====== Material provided ======

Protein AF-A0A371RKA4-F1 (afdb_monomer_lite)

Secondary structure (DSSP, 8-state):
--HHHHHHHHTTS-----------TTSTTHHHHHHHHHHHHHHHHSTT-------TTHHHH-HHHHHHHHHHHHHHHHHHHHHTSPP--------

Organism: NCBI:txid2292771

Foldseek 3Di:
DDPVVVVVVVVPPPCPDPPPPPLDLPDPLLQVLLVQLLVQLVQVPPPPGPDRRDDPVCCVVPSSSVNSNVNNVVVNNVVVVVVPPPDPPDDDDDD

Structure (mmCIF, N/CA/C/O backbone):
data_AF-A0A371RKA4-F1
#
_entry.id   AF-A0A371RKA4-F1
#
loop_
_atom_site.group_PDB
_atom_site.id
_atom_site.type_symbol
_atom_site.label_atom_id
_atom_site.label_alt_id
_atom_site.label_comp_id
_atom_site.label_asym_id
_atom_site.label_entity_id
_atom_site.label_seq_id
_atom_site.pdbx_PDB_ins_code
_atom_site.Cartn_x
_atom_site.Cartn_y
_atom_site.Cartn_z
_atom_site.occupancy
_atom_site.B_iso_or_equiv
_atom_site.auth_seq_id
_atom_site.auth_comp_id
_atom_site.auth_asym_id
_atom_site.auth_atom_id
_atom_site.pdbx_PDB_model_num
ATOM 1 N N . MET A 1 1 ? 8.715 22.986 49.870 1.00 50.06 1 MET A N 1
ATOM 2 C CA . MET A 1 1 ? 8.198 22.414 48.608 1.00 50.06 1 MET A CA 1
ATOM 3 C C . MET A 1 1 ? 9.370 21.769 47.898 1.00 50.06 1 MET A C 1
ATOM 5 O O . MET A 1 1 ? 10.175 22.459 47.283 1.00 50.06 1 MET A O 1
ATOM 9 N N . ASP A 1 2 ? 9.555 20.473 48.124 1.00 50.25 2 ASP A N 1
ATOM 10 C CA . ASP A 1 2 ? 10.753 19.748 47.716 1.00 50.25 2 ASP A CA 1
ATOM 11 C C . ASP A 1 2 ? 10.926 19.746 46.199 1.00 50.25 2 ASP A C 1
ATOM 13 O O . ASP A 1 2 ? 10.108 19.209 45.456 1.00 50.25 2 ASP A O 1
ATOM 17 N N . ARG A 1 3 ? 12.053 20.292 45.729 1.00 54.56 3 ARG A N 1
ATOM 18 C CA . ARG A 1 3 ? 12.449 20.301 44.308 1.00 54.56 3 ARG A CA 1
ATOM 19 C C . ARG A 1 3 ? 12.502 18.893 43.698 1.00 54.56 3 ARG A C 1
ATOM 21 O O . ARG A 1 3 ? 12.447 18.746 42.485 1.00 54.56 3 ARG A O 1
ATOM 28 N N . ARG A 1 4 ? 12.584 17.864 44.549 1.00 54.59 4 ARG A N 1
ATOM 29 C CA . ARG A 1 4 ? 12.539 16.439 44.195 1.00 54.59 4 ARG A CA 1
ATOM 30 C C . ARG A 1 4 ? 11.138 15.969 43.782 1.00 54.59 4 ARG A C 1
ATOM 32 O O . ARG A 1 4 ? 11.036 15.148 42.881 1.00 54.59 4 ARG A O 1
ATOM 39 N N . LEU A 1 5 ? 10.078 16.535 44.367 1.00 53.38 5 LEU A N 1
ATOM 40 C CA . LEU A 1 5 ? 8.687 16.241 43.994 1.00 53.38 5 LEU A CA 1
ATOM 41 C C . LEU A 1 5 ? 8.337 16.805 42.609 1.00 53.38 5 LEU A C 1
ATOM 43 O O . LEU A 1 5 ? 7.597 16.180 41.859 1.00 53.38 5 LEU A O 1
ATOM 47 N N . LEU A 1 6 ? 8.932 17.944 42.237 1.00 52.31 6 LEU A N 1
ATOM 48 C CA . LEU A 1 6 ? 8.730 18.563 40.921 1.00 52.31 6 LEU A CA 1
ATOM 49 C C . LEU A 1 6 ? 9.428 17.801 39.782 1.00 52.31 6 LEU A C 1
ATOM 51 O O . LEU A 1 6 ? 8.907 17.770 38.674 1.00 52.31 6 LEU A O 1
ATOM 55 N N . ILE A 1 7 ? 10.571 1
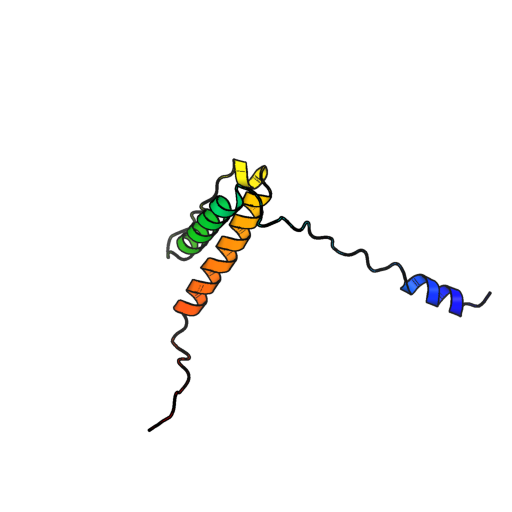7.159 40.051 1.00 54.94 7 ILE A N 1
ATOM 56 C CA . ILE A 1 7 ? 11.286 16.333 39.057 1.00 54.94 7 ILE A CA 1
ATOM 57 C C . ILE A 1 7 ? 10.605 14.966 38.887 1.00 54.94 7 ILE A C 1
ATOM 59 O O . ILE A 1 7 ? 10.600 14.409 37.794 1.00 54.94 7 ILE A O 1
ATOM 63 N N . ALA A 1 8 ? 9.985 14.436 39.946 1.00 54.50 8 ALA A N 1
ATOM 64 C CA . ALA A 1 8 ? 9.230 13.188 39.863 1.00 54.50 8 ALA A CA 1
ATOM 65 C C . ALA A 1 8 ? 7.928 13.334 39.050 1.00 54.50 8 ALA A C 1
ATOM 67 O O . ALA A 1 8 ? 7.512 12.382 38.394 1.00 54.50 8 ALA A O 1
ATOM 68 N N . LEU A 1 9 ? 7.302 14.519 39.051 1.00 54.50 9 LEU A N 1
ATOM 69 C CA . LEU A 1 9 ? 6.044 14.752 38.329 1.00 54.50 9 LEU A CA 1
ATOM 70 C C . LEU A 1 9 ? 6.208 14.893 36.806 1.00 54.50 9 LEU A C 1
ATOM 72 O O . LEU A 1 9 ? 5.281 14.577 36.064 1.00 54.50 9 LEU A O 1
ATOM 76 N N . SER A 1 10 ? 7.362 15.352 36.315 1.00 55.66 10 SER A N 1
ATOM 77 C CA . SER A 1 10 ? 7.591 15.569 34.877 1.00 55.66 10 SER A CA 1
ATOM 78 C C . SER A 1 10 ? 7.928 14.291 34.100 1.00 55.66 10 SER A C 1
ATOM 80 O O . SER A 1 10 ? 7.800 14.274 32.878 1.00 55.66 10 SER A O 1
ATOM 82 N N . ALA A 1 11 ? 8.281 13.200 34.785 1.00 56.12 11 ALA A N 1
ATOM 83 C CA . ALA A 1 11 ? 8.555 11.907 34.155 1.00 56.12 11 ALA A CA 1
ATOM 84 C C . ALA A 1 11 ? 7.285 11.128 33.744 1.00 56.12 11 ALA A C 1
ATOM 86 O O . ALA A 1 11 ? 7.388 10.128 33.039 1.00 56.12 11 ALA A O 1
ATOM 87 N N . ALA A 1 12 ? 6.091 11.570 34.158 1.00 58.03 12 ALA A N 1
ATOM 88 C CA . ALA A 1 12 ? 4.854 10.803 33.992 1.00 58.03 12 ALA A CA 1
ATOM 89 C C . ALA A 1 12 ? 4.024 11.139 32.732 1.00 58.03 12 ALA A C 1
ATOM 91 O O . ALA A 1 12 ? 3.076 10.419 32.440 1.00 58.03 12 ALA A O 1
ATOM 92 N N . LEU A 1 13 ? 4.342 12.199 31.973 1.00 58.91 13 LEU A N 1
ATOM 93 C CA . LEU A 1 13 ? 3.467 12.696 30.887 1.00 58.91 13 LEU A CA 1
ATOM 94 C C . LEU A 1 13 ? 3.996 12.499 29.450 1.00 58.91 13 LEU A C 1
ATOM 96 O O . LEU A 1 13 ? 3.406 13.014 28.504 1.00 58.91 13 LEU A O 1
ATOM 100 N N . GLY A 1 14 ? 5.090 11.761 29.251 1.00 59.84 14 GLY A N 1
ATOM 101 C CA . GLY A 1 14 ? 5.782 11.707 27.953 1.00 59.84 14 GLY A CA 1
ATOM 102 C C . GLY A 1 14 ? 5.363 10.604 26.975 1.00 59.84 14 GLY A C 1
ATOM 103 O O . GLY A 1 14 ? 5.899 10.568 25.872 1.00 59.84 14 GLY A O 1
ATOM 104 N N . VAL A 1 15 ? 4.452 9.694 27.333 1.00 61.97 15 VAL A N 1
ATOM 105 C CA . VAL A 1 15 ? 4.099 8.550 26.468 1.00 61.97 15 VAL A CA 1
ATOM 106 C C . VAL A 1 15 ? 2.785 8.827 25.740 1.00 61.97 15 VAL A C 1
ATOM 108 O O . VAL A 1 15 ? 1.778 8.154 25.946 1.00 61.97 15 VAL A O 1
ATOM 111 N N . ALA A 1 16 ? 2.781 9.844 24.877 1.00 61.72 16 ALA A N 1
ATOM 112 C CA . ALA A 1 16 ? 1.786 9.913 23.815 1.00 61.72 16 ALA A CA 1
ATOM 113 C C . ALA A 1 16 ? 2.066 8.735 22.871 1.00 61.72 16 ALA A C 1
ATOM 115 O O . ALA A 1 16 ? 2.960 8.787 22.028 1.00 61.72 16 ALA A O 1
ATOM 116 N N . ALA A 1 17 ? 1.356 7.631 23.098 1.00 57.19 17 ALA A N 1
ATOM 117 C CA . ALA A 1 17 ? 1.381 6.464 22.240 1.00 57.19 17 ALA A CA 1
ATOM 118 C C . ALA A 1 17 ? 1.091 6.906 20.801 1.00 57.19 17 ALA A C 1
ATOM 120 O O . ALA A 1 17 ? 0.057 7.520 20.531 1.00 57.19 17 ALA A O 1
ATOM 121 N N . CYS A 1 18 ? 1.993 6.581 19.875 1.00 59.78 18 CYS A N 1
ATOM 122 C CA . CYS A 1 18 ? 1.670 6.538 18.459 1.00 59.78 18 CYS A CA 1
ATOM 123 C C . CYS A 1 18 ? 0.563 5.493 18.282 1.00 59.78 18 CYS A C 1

======
====== Material provided ======

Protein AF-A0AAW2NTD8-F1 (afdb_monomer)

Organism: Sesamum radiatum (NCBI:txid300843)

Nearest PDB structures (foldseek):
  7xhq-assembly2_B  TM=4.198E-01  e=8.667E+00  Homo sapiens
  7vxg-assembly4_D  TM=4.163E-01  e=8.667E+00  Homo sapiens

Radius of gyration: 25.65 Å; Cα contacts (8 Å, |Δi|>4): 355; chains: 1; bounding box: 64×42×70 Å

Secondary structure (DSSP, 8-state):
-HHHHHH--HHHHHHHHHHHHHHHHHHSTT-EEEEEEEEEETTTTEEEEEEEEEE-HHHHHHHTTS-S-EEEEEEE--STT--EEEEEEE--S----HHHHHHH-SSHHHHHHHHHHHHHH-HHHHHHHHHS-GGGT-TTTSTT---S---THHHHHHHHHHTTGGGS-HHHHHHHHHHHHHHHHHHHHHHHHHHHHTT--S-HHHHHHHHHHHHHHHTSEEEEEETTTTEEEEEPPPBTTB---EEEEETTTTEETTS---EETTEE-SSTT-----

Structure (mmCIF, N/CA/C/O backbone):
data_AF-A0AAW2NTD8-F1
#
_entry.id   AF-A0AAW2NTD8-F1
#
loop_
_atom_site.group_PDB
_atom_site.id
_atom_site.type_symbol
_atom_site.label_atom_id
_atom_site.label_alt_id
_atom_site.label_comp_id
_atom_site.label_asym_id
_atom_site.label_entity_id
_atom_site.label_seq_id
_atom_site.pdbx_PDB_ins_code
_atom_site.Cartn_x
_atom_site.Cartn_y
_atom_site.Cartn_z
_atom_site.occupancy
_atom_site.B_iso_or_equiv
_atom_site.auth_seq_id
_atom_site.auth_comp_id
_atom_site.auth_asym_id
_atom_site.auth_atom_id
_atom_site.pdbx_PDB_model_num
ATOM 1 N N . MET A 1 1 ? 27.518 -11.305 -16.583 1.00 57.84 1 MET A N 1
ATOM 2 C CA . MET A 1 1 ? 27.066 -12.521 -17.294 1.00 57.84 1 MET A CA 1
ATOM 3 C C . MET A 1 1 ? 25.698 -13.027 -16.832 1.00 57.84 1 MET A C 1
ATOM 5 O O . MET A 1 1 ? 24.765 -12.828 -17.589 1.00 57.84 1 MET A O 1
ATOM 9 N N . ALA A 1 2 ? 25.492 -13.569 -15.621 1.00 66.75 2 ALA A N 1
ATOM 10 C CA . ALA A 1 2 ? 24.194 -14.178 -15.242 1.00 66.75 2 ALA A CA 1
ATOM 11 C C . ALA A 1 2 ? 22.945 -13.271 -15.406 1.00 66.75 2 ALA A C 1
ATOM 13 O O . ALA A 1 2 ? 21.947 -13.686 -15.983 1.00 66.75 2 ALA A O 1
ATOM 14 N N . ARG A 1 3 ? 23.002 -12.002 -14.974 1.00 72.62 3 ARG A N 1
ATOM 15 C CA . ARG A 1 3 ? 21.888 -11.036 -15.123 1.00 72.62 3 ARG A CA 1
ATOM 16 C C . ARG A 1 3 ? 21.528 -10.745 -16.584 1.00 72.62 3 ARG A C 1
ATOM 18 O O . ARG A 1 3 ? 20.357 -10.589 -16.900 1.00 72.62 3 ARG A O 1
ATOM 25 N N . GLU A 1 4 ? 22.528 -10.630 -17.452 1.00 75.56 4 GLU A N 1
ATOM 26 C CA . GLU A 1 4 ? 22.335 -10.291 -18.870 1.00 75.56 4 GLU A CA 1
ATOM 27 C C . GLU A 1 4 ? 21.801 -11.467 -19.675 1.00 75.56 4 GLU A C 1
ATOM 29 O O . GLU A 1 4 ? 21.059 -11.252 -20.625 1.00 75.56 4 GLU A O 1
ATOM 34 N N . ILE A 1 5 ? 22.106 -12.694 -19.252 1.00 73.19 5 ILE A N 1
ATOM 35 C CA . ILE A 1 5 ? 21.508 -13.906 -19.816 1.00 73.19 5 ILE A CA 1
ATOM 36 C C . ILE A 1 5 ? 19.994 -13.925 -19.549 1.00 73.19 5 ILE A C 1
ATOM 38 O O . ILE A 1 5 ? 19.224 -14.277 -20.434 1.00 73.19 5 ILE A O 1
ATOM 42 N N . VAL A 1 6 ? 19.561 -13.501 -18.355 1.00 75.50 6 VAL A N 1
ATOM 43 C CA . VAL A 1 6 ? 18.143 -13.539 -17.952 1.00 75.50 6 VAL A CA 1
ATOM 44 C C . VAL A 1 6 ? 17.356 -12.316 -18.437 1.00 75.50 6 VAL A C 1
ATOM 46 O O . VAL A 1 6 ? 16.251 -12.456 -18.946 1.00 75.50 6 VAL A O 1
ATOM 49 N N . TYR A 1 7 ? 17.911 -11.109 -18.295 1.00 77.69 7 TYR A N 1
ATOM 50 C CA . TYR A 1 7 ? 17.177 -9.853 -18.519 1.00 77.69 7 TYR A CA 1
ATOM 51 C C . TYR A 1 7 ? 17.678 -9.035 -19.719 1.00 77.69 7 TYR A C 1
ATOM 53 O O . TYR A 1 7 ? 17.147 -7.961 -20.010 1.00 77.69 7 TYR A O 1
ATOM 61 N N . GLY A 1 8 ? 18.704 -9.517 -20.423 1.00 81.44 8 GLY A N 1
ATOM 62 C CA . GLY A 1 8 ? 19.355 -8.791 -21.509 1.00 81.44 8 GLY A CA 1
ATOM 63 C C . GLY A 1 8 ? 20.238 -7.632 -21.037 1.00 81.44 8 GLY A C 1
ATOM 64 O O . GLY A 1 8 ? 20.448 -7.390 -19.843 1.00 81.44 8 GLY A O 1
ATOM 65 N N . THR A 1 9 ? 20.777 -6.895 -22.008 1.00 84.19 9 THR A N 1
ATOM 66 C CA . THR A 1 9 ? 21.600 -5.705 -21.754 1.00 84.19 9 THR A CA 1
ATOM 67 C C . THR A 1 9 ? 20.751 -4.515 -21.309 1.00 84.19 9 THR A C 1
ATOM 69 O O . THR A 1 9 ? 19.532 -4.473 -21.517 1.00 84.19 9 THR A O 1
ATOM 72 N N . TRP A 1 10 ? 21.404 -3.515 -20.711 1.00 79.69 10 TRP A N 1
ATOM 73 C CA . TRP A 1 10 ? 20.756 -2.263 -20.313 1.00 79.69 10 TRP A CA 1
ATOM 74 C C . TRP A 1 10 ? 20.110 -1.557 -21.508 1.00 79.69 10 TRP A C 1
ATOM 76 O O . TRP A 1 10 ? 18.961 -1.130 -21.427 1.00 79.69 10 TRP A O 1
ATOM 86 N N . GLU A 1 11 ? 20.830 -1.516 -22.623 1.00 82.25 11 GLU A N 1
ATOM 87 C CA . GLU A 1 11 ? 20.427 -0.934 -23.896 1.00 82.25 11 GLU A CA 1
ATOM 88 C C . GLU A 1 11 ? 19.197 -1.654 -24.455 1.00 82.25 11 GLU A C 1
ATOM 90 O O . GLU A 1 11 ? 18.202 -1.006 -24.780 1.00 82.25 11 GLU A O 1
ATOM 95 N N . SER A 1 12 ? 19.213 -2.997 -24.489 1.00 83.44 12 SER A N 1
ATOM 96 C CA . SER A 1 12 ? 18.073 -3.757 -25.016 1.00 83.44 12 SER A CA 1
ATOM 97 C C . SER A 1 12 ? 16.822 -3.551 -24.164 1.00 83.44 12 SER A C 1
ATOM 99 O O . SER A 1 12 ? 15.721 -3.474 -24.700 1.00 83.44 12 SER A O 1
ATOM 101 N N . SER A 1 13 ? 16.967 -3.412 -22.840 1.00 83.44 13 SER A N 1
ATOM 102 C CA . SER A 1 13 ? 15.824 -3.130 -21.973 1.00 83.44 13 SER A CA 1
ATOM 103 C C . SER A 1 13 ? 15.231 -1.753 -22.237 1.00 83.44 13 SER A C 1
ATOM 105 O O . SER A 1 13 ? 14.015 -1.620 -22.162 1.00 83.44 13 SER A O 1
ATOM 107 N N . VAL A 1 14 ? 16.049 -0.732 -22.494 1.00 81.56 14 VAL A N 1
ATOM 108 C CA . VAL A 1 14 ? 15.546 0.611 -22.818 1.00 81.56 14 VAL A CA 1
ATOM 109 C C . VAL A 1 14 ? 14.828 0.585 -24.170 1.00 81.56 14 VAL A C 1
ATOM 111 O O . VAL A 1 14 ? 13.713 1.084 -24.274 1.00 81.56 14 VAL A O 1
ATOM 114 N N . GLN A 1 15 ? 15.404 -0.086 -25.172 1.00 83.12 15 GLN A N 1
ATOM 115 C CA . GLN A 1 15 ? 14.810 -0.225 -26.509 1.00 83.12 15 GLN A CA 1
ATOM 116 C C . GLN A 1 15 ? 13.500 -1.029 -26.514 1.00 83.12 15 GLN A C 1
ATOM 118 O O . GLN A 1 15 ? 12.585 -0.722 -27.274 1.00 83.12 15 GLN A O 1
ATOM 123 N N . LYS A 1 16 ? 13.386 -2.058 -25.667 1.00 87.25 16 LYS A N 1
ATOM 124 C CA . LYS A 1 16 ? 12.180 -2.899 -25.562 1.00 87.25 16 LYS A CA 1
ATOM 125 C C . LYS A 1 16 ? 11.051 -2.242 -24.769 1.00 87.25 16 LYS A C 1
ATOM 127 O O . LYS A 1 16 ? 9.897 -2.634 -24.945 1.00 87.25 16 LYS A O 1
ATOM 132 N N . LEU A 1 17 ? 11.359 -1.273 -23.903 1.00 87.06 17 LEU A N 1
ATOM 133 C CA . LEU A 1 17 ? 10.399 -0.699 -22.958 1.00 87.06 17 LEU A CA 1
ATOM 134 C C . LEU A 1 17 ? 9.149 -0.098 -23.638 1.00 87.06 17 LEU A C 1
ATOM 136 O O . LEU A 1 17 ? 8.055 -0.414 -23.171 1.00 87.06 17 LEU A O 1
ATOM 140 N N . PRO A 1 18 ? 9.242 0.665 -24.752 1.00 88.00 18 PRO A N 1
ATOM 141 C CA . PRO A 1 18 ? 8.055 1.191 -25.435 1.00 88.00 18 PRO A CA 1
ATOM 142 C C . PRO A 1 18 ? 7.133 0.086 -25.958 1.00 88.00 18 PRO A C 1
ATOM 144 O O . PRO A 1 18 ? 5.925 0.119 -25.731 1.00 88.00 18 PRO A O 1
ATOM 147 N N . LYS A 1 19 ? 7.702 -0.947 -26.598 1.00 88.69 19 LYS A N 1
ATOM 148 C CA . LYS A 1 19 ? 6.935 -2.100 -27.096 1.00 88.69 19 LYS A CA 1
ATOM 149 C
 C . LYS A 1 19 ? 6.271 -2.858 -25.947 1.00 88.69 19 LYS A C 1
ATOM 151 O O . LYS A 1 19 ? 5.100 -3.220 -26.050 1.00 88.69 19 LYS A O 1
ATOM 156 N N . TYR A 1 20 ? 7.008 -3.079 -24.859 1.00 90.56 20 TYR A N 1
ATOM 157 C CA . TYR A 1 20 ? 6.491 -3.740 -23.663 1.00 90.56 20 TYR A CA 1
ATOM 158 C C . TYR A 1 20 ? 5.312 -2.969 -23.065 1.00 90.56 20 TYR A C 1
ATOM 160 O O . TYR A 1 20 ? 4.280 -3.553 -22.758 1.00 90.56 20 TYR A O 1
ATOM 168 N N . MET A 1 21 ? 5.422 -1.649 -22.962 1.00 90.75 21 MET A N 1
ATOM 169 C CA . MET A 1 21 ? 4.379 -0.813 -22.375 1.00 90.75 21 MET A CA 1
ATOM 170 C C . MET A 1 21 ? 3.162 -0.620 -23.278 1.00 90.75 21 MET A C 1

======

Task description: Looking at the data above, write out exactly the lines that start at the one containing "ATOM 5 O O . MET A 1 1 ? 24.765" and end at the one containing "ATOM 38 O O"; include both and nothing beyond.

Reply to the task:
ATOM 5 O O . MET A 1 1 ? 24.765 -12.828 -17.589 1.00 57.84 1 MET A O 1
ATOM 9 N N . ALA A 1 2 ? 25.492 -13.569 -15.621 1.00 66.75 2 ALA A N 1
ATOM 10 C CA . ALA A 1 2 ? 24.194 -14.178 -15.242 1.00 66.75 2 ALA A CA 1
ATOM 11 C C . ALA A 1 2 ? 22.945 -13.271 -15.406 1.00 66.75 2 ALA A C 1
ATOM 13 O O . ALA A 1 2 ? 21.947 -13.686 -15.983 1.00 66.75 2 ALA A O 1
ATOM 14 N N . ARG A 1 3 ? 23.002 -12.002 -14.974 1.00 72.62 3 ARG A N 1
ATOM 15 C CA . ARG A 1 3 ? 21.888 -11.036 -15.123 1.00 72.62 3 ARG A CA 1
ATOM 16 C C . ARG A 1 3 ? 21.528 -10.745 -16.584 1.00 72.62 3 ARG A C 1
ATOM 18 O O . ARG A 1 3 ? 20.357 -10.589 -16.900 1.00 72.62 3 ARG A O 1
ATOM 25 N N . GLU A 1 4 ? 22.528 -10.630 -17.452 1.00 75.56 4 GLU A N 1
ATOM 26 C CA . GLU A 1 4 ? 22.335 -10.291 -18.870 1.00 75.56 4 GLU A CA 1
ATOM 27 C C . GLU A 1 4 ? 21.801 -11.467 -19.675 1.00 75.56 4 GLU A C 1
ATOM 29 O O . GLU A 1 4 ? 21.059 -11.252 -20.625 1.00 75.56 4 GLU A O 1
ATOM 34 N N . ILE A 1 5 ? 22.106 -12.694 -19.252 1.00 73.19 5 ILE A N 1
ATOM 35 C CA . ILE A 1 5 ? 21.508 -13.906 -19.816 1.00 73.19 5 ILE A CA 1
ATOM 36 C C . ILE A 1 5 ? 19.994 -13.925 -19.549 1.00 73.19 5 ILE A C 1
ATOM 38 O O . ILE A 1 5 ? 19.224 -14.277 -20.434 1.00 73.19 5 ILE A O 1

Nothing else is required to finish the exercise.